Later on in your data, there is the sequence \x89\x15\x15\x15\x15@. This says to read 9 characters in decompression mode, at indexes 1, 5, 1, 5, 1, 5, 1, 5 and 4 in cryptoArray. (@ is character \x40.) This corresponds to 1 1 1 10 from your output, so from this we can deduce that the characters at indexes 1, 5 and 4 in cryptoArray are space, 1 and 0 respectively.

You didn't specify the contents of cryptoArray in your question, but the following seemed to produce the correct output for me:

#                          0123456789abcdef
cryptoArray = QByteArray(b'X XX0123456789XX')

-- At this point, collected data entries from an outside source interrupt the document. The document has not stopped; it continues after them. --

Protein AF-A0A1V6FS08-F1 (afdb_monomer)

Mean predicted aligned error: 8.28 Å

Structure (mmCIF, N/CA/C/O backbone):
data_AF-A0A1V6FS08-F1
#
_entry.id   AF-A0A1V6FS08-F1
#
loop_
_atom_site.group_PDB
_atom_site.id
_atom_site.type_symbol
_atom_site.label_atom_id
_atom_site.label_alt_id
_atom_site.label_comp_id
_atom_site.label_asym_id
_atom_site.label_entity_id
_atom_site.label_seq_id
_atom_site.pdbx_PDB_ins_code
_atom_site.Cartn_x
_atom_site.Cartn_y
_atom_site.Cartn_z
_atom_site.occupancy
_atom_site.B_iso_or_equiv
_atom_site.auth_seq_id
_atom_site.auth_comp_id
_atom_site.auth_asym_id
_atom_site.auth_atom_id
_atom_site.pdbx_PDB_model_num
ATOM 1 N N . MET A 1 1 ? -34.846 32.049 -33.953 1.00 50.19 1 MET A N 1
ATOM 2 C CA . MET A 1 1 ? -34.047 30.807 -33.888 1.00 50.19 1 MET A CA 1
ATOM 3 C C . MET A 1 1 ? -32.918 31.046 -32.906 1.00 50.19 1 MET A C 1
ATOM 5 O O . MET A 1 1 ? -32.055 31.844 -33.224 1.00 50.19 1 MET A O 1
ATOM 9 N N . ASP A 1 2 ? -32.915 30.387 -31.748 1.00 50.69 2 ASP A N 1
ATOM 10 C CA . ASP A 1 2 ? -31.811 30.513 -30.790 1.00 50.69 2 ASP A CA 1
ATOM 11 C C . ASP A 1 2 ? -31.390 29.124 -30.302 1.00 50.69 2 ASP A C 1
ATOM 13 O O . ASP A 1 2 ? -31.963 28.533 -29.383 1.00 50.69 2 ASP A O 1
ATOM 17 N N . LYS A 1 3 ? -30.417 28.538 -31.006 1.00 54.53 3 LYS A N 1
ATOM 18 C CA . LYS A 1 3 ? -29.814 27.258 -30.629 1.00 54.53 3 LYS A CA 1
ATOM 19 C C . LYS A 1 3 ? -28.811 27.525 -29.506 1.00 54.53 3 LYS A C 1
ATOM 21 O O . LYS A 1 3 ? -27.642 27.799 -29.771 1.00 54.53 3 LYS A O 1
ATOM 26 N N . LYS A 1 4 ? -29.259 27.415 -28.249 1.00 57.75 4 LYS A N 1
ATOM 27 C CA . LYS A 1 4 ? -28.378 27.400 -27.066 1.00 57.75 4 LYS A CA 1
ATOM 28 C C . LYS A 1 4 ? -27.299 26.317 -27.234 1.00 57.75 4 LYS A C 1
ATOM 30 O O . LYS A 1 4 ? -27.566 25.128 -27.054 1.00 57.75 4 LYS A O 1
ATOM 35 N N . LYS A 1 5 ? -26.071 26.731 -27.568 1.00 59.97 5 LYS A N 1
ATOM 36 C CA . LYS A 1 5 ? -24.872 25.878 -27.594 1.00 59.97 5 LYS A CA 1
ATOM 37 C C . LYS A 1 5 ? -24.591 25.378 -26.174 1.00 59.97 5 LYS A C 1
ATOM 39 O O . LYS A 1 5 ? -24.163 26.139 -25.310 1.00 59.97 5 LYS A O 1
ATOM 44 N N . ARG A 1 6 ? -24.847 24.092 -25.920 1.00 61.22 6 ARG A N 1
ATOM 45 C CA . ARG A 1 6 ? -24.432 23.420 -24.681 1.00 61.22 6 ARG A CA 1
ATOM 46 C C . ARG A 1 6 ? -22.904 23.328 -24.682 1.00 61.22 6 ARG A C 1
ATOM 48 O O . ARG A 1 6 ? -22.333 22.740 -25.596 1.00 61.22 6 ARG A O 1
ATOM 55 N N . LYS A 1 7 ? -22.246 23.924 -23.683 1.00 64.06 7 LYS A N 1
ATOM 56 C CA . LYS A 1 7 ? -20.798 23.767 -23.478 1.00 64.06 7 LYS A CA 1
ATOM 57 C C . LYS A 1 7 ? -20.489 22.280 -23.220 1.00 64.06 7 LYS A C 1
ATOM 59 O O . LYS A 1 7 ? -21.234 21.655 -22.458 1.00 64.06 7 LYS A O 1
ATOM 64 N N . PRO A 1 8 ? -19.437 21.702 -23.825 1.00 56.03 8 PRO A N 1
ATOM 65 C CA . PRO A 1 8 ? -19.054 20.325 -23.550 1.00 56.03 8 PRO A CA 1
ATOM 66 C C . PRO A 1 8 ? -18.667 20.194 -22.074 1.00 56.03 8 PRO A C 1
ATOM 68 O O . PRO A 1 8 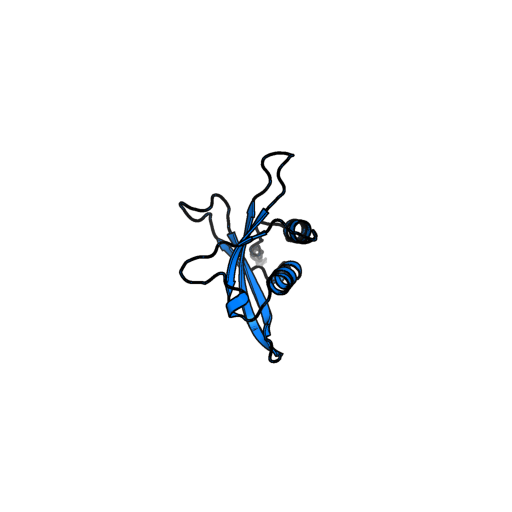? -17.866 20.976 -21.561 1.00 56.03 8 PRO A O 1
ATOM 71 N N . LYS A 1 9 ? -19.267 19.222 -21.374 1.00 56.41 9 LYS A N 1
ATOM 72 C CA . LYS A 1 9 ? -18.815 18.817 -20.040 1.00 56.41 9 LYS A CA 1
ATOM 73 C C . LYS A 1 9 ? -17.404 18.267 -20.214 1.00 56.41 9 LYS A C 1
ATOM 75 O O . LYS A 1 9 ? -17.246 17.152 -20.700 1.00 56.41 9 LYS A O 1
ATOM 80 N N . VAL A 1 10 ? -16.397 19.058 -19.854 1.00 53.88 10 VAL A N 1
ATOM 81 C CA . VAL A 1 10 ? -15.030 18.568 -19.686 1.00 53.88 10 VAL A CA 1
ATOM 82 C C . VAL A 1 10 ? -15.115 17.483 -18.620 1.00 53.88 10 VAL A C 1
ATOM 84 O O . VAL A 1 10 ? -15.367 17.769 -17.450 1.00 53.88 10 VAL A O 1
ATOM 87 N N . SER A 1 11 ? -15.020 16.223 -19.039 1.00 52.12 11 SER A N 1
ATOM 88 C CA . SER A 1 11 ? -14.886 15.108 -18.117 1.00 52.12 11 SER A CA 1
ATOM 89 C C . SER A 1 11 ? -13.565 15.318 -17.396 1.00 52.12 11 SER A C 1
ATOM 91 O O . SER A 1 11 ? -12.504 15.119 -17.986 1.00 52.12 11 SER A O 1
ATOM 93 N N . VAL A 1 12 ? -13.629 15.786 -16.152 1.00 56.97 12 VAL A N 1
ATOM 94 C CA . VAL A 1 12 ? -12.464 15.852 -15.275 1.00 56.97 12 VAL A CA 1
ATOM 95 C C . VAL A 1 12 ? -11.929 14.426 -15.192 1.00 56.97 12 VAL A C 1
ATOM 97 O O . VAL A 1 12 ? -12.589 13.549 -14.629 1.00 56.97 12 VAL A O 1
ATOM 100 N N . GLN A 1 13 ? -10.799 14.161 -15.853 1.00 60.12 13 GLN A N 1
ATOM 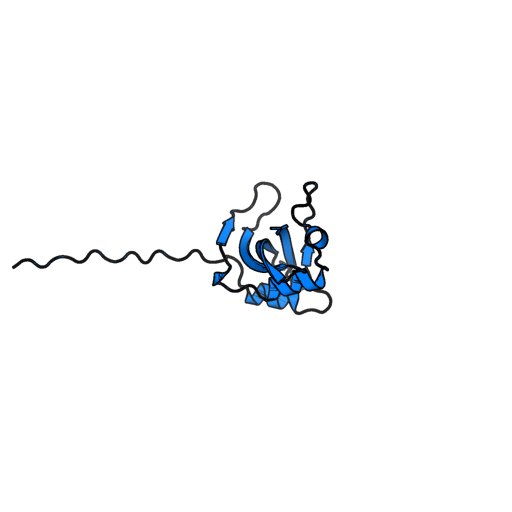101 C CA . GLN A 1 13 ? -10.132 12.871 -15.753 1.00 60.12 13 GLN A CA 1
ATOM 102 C C . GLN A 1 13 ? -9.807 12.671 -14.278 1.00 60.12 13 GLN A C 1
ATOM 104 O O . GLN A 1 13 ? -9.105 13.481 -13.673 1.00 60.12 13 GLN A O 1
ATOM 109 N N . LYS A 1 14 ? -10.391 11.631 -13.678 1.00 64.81 14 LYS A N 1
ATOM 110 C CA . LYS A 1 14 ? -10.057 11.270 -12.306 1.00 64.81 14 LYS A CA 1
ATOM 111 C C . LYS A 1 14 ? -8.571 10.910 -12.277 1.00 64.81 14 LYS A C 1
ATOM 113 O O . LYS A 1 14 ? -8.127 10.197 -13.183 1.00 64.81 14 LYS A O 1
ATOM 118 N N . PRO A 1 15 ? -7.818 11.395 -11.282 1.00 73.19 15 PRO A N 1
ATOM 119 C CA . PRO A 1 15 ? -6.413 11.050 -11.161 1.00 73.19 15 PRO A CA 1
ATOM 120 C C . PRO A 1 15 ? -6.295 9.518 -11.057 1.00 73.19 15 PRO A C 1
ATOM 122 O O . PRO A 1 15 ? -7.130 8.862 -10.427 1.00 73.19 15 PRO A O 1
ATOM 125 N N . LYS A 1 16 ? -5.309 8.943 -11.753 1.00 84.56 16 LYS A N 1
ATOM 126 C CA . LYS A 1 16 ? -5.096 7.494 -11.856 1.00 84.56 16 LYS A CA 1
ATOM 127 C C . LYS A 1 16 ? -3.744 7.142 -11.241 1.00 84.56 16 LYS A C 1
ATOM 129 O O . LYS A 1 16 ? -2.766 7.829 -11.511 1.00 84.56 16 LYS A O 1
ATOM 134 N N . ALA A 1 17 ? -3.719 6.058 -10.472 1.00 89.69 17 ALA A N 1
ATOM 135 C CA . ALA A 1 17 ? -2.498 5.460 -9.947 1.00 89.69 17 ALA A CA 1
ATOM 136 C C . ALA A 1 17 ? -1.509 5.123 -11.069 1.00 89.69 17 ALA A C 1
ATOM 138 O O . ALA A 1 17 ? -1.922 4.664 -12.143 1.00 89.69 17 ALA A O 1
ATOM 139 N N . VAL A 1 18 ? -0.219 5.324 -10.803 1.00 89.31 18 VAL A N 1
ATOM 140 C CA . VAL A 1 18 ? 0.851 4.938 -11.730 1.00 89.31 18 VAL A CA 1
ATOM 141 C C . VAL A 1 18 ? 1.018 3.422 -11.743 1.00 89.31 18 VAL A C 1
ATOM 143 O O . VAL A 1 18 ? 1.199 2.835 -12.811 1.00 89.31 18 VAL A O 1
ATOM 146 N N . TYR A 1 19 ? 0.921 2.777 -10.579 1.00 89.12 19 TYR A N 1
ATOM 147 C CA . TYR A 1 19 ? 1.104 1.335 -10.457 1.00 89.12 19 TYR A CA 1
ATOM 148 C C . TYR A 1 19 ? -0.235 0.609 -10.439 1.00 89.12 19 TYR A C 1
ATOM 150 O O . TYR A 1 19 ? -1.155 0.937 -9.685 1.00 89.12 19 TYR A O 1
ATOM 158 N N . GLU A 1 20 ? -0.340 -0.443 -11.245 1.00 91.38 20 GLU A N 1
ATOM 159 C CA . GLU A 1 20 ? -1.523 -1.287 -11.226 1.00 91.38 20 GLU A CA 1
ATOM 160 C C . GLU A 1 20 ? -1.575 -2.110 -9.934 1.00 91.38 20 GLU A C 1
ATOM 162 O O . GLU A 1 20 ? -0.678 -2.897 -9.633 1.00 91.38 20 GLU A O 1
ATOM 167 N N . LEU A 1 21 ? -2.689 -2.020 -9.199 1.00 92.75 21 LEU A N 1
ATOM 168 C CA . LEU A 1 21 ? -2.910 -2.823 -7.988 1.00 92.75 21 LEU A CA 1
ATOM 169 C C . LEU A 1 21 ? -2.820 -4.339 -8.240 1.00 92.75 21 LEU A C 1
ATOM 171 O O . LEU A 1 21 ? -2.593 -5.101 -7.303 1.00 92.75 21 LEU A O 1
ATOM 175 N N . LYS A 1 22 ? -2.993 -4.792 -9.491 1.00 91.38 22 LYS A N 1
ATOM 176 C CA . LYS A 1 22 ? -2.777 -6.192 -9.877 1.00 91.38 22 LYS A CA 1
ATOM 177 C C . LYS A 1 22 ? -1.321 -6.613 -9.648 1.00 91.38 22 LYS A C 1
ATOM 179 O O . LYS A 1 22 ? -1.105 -7.640 -9.014 1.00 91.38 22 LYS A O 1
ATOM 184 N N . VAL A 1 23 ? -0.362 -5.791 -10.078 1.00 91.56 23 VAL A N 1
ATOM 185 C CA . VAL A 1 23 ? 1.080 -6.020 -9.884 1.00 91.56 23 VAL A CA 1
ATOM 186 C C . VAL A 1 23 ? 1.424 -6.010 -8.396 1.00 91.56 23 VAL A C 1
ATOM 188 O O . VAL A 1 23 ? 2.061 -6.931 -7.895 1.00 91.56 23 VAL A O 1
ATOM 191 N N . VAL A 1 24 ? 0.914 -5.024 -7.649 1.00 92.25 24 VAL A N 1
ATOM 192 C CA . VAL A 1 24 ? 1.121 -4.941 -6.190 1.00 92.25 24 VAL A CA 1
ATOM 193 C C . VAL A 1 24 ? 0.657 -6.226 -5.498 1.00 92.25 24 VAL A C 1
ATOM 195 O O . VAL A 1 24 ? 1.373 -6.802 -4.680 1.00 92.25 24 VAL A O 1
ATOM 198 N N . ARG A 1 25 ? -0.533 -6.725 -5.849 1.00 94.50 25 ARG A N 1
ATOM 199 C CA . ARG A 1 25 ? -1.072 -7.971 -5.285 1.00 94.50 25 ARG A CA 1
ATOM 200 C C . ARG A 1 25 ? -0.264 -9.201 -5.684 1.00 94.50 25 ARG A C 1
ATOM 202 O O . ARG A 1 25 ? -0.191 -10.132 -4.888 1.00 94.50 25 ARG A O 1
ATOM 209 N N . GLU A 1 26 ? 0.318 -9.217 -6.878 1.00 92.31 26 GLU A N 1
ATOM 210 C CA . GLU A 1 26 ? 1.178 -10.304 -7.343 1.00 92.31 26 GLU A CA 1
ATOM 211 C C . GLU A 1 26 ? 2.466 -10.395 -6.521 1.00 92.31 26 GLU A C 1
ATOM 213 O O . GLU A 1 26 ? 2.773 -11.469 -6.001 1.00 92.31 26 GLU A O 1
ATOM 218 N N . ILE A 1 27 ? 3.140 -9.265 -6.279 1.00 92.25 27 ILE A N 1
ATOM 219 C CA . ILE A 1 27 ? 4.308 -9.192 -5.381 1.00 92.25 27 ILE A CA 1
ATOM 220 C C . ILE A 1 27 ? 3.936 -9.697 -3.982 1.00 92.25 27 ILE A C 1
ATOM 222 O O . ILE A 1 27 ? 4.666 -10.479 -3.371 1.00 92.25 27 ILE A O 1
ATOM 226 N N . LEU A 1 28 ? 2.763 -9.294 -3.486 1.00 93.00 28 LEU A N 1
ATOM 227 C CA . LEU A 1 28 ? 2.262 -9.688 -2.172 1.00 93.00 28 LEU A CA 1
ATOM 228 C C . LEU A 1 28 ? 1.722 -11.125 -2.117 1.00 93.00 28 LEU A C 1
ATOM 230 O O . LEU A 1 28 ? 1.358 -11.563 -1.030 1.00 93.00 28 LEU A O 1
ATOM 234 N N . ARG A 1 29 ? 1.607 -11.871 -3.222 1.00 90.06 29 ARG A N 1
ATOM 235 C CA . ARG A 1 29 ? 1.030 -13.231 -3.214 1.00 90.06 29 ARG A CA 1
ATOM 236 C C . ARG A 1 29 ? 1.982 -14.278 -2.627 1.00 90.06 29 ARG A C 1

The Xs signify bytes that weren't used in this particular conversion, so I can't say what they are in your code.

So why did your code generate incorrect output? The missing continue statement is in the handling for the \xff byte, which indicates to output a linebreak. Without a continue statement, the code would output a linebreak and then incorrectly attempt to decode 127 characters from the next 64 bytes of your data in decompression mode.

Anyway, your function dat_file_decryptor returns a QByteArray. I assigned it to a variable result, and I could get the desired output from your source data by running the following line:

print(bytes(result).decode("ascii").replace("\r", "\n"))

Disclaimer: I haven't tested this in PySide, only PyQt5. I don't know if that makes a difference.